Baseline Characteristics

• There were 132 patients who met full study eligibility (for both parts 1 and 2 of the study), including those who were FGFR-positive.²
• A total of 89 patients were randomly assigned in part 2 of the study (BALVERSA, n=44; BALVERSA plus cetrelimab, n=45). One patient from each group was not randomly assigned and not included in the treated analysis set.⁴ 
• Baseline characteristics of the patients from the phase 2 study are summarized in Table: Phase 2 Final Analysis: Baseline Disease Characteristics and Demographics.

Efficacy

• Final efficacy results are summarized in Table: Phase 2 Final Analysis: Efficacy Results.

• Among 4 patients treated with BALVERSA with PD-L1 high status (combined positive score [CPS] ≥10), none responded (0/4); while among 4 patients treated with BALVERSA plus cetrelimab, 75% (3/4) responded.⁴ 

Safety

• The median durations of BALVERSA exposure were 5.6 months (range, 0.3-31.6) and 7.5 months (range, 0.5-23.1) in the BALVERSA and BALVERSA plus cetrelimab groups, respectively. The median duration of cetrelimab exposure was 7.8 months (range, 0-33).⁴ 
• The overall safety summary is presented in Table: Phase 2 Final Analysis: Overall Safety Summary.

• Common (occurring in ≥15% of patients) TRAEs are summarized in Table: Phase 2 Final Analysis: TRAEs Occurring in the Safety Population.

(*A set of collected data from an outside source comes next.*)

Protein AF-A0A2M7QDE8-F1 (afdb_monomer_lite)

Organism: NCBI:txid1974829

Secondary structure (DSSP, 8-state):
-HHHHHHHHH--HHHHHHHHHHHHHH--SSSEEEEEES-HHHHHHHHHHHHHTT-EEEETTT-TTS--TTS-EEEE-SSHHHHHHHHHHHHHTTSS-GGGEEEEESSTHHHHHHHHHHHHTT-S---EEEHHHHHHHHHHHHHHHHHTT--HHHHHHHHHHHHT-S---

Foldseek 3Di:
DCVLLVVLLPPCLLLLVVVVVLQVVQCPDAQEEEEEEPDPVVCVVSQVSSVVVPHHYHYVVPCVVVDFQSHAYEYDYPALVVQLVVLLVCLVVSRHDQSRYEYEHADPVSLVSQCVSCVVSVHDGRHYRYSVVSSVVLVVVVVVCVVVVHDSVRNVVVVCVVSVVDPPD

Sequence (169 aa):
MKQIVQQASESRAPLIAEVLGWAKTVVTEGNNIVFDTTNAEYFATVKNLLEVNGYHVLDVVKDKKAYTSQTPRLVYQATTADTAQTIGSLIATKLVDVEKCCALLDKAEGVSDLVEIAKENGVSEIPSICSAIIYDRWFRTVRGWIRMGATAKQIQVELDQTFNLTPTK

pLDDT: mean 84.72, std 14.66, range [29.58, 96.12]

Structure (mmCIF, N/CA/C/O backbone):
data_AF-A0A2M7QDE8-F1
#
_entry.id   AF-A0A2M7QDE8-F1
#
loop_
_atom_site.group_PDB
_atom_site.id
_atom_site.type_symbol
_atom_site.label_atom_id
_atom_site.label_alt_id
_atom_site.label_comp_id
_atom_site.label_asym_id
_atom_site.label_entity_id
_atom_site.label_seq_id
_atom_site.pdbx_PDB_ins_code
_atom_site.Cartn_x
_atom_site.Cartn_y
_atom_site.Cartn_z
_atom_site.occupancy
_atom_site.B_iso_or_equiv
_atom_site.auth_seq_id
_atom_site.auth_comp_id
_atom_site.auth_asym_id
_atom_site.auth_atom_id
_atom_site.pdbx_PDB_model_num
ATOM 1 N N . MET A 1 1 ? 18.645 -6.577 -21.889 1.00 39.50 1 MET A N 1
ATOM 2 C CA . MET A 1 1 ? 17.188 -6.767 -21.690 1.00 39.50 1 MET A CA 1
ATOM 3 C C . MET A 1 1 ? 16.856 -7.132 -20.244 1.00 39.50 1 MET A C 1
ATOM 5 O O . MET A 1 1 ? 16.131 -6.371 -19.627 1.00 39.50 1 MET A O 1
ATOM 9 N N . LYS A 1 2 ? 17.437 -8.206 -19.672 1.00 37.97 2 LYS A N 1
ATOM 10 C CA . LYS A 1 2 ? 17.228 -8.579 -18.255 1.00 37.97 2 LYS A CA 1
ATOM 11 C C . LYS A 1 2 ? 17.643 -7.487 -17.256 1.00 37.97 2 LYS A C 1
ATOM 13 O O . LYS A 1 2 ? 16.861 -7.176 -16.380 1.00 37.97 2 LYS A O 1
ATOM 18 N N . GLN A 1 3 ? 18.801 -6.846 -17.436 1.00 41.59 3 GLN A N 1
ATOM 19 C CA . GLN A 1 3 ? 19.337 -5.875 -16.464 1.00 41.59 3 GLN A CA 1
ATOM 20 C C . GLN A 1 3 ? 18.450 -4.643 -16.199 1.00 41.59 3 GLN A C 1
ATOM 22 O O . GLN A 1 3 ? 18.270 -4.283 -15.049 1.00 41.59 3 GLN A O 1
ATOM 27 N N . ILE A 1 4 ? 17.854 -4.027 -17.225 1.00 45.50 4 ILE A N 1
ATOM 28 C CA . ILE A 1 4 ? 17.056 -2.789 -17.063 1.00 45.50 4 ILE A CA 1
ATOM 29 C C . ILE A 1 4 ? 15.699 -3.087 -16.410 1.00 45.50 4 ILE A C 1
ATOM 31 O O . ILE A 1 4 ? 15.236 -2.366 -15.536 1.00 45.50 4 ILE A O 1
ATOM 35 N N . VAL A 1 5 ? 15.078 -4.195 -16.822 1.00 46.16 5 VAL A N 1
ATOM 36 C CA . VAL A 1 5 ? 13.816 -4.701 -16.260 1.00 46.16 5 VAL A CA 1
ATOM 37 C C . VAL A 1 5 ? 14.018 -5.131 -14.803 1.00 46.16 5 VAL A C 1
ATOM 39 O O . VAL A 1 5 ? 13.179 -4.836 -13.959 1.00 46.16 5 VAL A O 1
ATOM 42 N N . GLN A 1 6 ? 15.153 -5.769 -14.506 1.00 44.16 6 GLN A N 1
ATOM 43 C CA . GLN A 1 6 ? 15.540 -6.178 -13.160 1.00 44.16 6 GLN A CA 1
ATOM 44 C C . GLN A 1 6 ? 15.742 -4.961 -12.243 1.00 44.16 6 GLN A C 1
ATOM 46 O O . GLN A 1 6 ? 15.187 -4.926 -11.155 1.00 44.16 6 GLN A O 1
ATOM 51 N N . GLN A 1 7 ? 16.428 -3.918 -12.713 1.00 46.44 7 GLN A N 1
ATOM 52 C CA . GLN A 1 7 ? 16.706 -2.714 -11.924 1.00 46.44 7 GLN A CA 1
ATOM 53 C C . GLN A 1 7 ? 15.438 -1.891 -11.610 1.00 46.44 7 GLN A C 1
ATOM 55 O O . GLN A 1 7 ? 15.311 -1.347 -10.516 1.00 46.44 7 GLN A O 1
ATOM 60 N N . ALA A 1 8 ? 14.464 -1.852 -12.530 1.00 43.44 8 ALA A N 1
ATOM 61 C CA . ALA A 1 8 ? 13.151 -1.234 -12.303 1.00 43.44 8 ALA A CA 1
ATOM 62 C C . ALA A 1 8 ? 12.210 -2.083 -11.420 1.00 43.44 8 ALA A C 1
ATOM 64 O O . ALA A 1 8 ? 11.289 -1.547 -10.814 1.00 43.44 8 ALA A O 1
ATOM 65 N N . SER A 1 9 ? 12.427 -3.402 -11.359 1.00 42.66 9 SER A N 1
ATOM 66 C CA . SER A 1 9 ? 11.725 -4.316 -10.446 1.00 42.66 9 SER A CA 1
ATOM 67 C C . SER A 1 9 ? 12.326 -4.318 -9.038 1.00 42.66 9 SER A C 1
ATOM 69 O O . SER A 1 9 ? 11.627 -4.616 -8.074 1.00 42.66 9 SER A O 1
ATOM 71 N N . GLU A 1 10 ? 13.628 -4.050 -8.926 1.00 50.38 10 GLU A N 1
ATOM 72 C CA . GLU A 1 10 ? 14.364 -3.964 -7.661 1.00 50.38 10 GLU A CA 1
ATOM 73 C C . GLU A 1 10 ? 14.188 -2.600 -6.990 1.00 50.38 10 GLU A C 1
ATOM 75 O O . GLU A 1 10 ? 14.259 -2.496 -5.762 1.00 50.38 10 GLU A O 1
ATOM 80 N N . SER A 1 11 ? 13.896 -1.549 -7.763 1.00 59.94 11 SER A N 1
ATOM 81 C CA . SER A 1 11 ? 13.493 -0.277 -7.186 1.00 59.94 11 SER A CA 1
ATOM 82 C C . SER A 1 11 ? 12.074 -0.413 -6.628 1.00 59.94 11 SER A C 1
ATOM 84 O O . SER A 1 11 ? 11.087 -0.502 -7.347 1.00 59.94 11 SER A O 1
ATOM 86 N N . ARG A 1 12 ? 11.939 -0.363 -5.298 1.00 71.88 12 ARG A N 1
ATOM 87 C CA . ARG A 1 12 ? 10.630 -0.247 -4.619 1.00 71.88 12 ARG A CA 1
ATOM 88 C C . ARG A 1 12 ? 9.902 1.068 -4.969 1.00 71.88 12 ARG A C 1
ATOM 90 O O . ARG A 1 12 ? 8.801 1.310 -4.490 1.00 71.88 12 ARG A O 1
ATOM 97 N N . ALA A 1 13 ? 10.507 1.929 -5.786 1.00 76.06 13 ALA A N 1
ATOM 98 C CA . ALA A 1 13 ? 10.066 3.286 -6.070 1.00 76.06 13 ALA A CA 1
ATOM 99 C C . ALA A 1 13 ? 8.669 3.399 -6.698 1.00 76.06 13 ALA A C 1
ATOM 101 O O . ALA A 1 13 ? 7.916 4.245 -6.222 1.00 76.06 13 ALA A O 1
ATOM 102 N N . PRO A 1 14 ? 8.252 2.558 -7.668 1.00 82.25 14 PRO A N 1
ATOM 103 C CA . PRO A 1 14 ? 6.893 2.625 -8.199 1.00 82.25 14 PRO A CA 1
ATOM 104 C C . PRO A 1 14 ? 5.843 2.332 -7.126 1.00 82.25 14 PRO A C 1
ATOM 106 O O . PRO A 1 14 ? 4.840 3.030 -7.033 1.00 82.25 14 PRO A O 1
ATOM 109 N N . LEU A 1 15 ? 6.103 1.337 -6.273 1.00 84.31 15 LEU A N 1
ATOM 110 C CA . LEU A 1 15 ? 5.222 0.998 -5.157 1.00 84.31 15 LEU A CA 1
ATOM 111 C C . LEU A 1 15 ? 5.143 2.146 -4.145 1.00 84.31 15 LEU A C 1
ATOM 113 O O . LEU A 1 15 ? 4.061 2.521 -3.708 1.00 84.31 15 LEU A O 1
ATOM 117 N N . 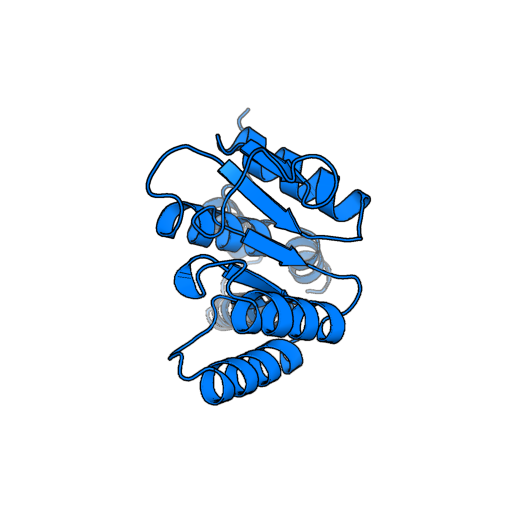ILE A 1 16 ? 6.290 2.734 -3.805 1.00 82.31 16 ILE A N 1
ATOM 118 C CA . ILE A 1 16 ? 6.375 3.855 -2.863 1.00 82.31 16 ILE A CA 1
ATOM 119 C C . ILE A 1 16 ? 5.655 5.091 -3.410 1.00 82.31 16 ILE A C 1
ATOM 121 O O . ILE A 1 16 ? 4.955 5.764 -2.658 1.00 82.31 16 ILE A O 1
ATOM 125 N N . ALA A 1 17 ? 5.793 5.383 -4.704 1.00 84.75 17 ALA A N 1
ATOM 126 C CA . ALA A 1 17 ? 5.118 6.505 -5.344 1.00 84.75 17 ALA A CA 1
ATOM 127 C C . ALA A 1 17 ? 3.590 6.383 -5.239 1.00 84.75 17 ALA A C 1
ATOM 129 O O . ALA A 1 17 ? 2.926 7.362 -4.907 1.00 84.75 17 ALA A O 1
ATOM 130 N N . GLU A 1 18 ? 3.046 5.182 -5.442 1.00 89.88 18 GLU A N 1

• AEs of interest on the basis of the known BALVERSA safety profile included hyperphosphatemia, gastrointestinal disorders, nail disorders, skin disorders, eye disorders (excluding central serous retinopathy [CSR]), and CSR.⁸ See Table: Phase 2 Final Analysis: AEs of Special Interest Occurring in the Safety Population.

SOGUG-NEOWIN Study

The SOGUG-NEOWIN study (EU CT Number 2024-512573-27-01; NCT06511648) is evaluating the efficacy of 9 or 12 weeks of neoadjuvant BALVERSA (cohort 1) or BALVERSA plus cetrelimab (cohort 2) in patients with muscle-invasive bladder cancer (MIBC) (cT2-T4a N0/1 M0) and FGFR alterations.^9-11

Study Design/Methods

• Phase 2, prospective, non-comparative, open-label, multicenter, international study.
• Select eligibility criteria included patients who declined or were ineligible for cisplatin-based chemotherapy.
• Cisplatin-ineligible is defined as 1 of the following criteria: impaired renal function (glomerular filtration rate ˂60 mL/min), grade ≥2 peripheral neuropathy, or grade ≥2 hearing loss.
• A total of 45 patients will be randomized to each arm by a centralized system.
• Co-primary endpoints are pathological CR rate and percentage of pathological downstaging response (<ypT2).
• The first patient was pre-screened on January 31, 2024.
• As of March 31, 2025, 91 patients were pre-screened, 9 were FGFR2/3 positive, and 5 were enrolled.
• Results have not yet been published.

Literature Search

A literature search of MEDLINE^®, Embase^®, BIOSIS Previews^®, and Derwent Drug File (and/or other resources, including internal/external databases) was conducted on 14 May 2026.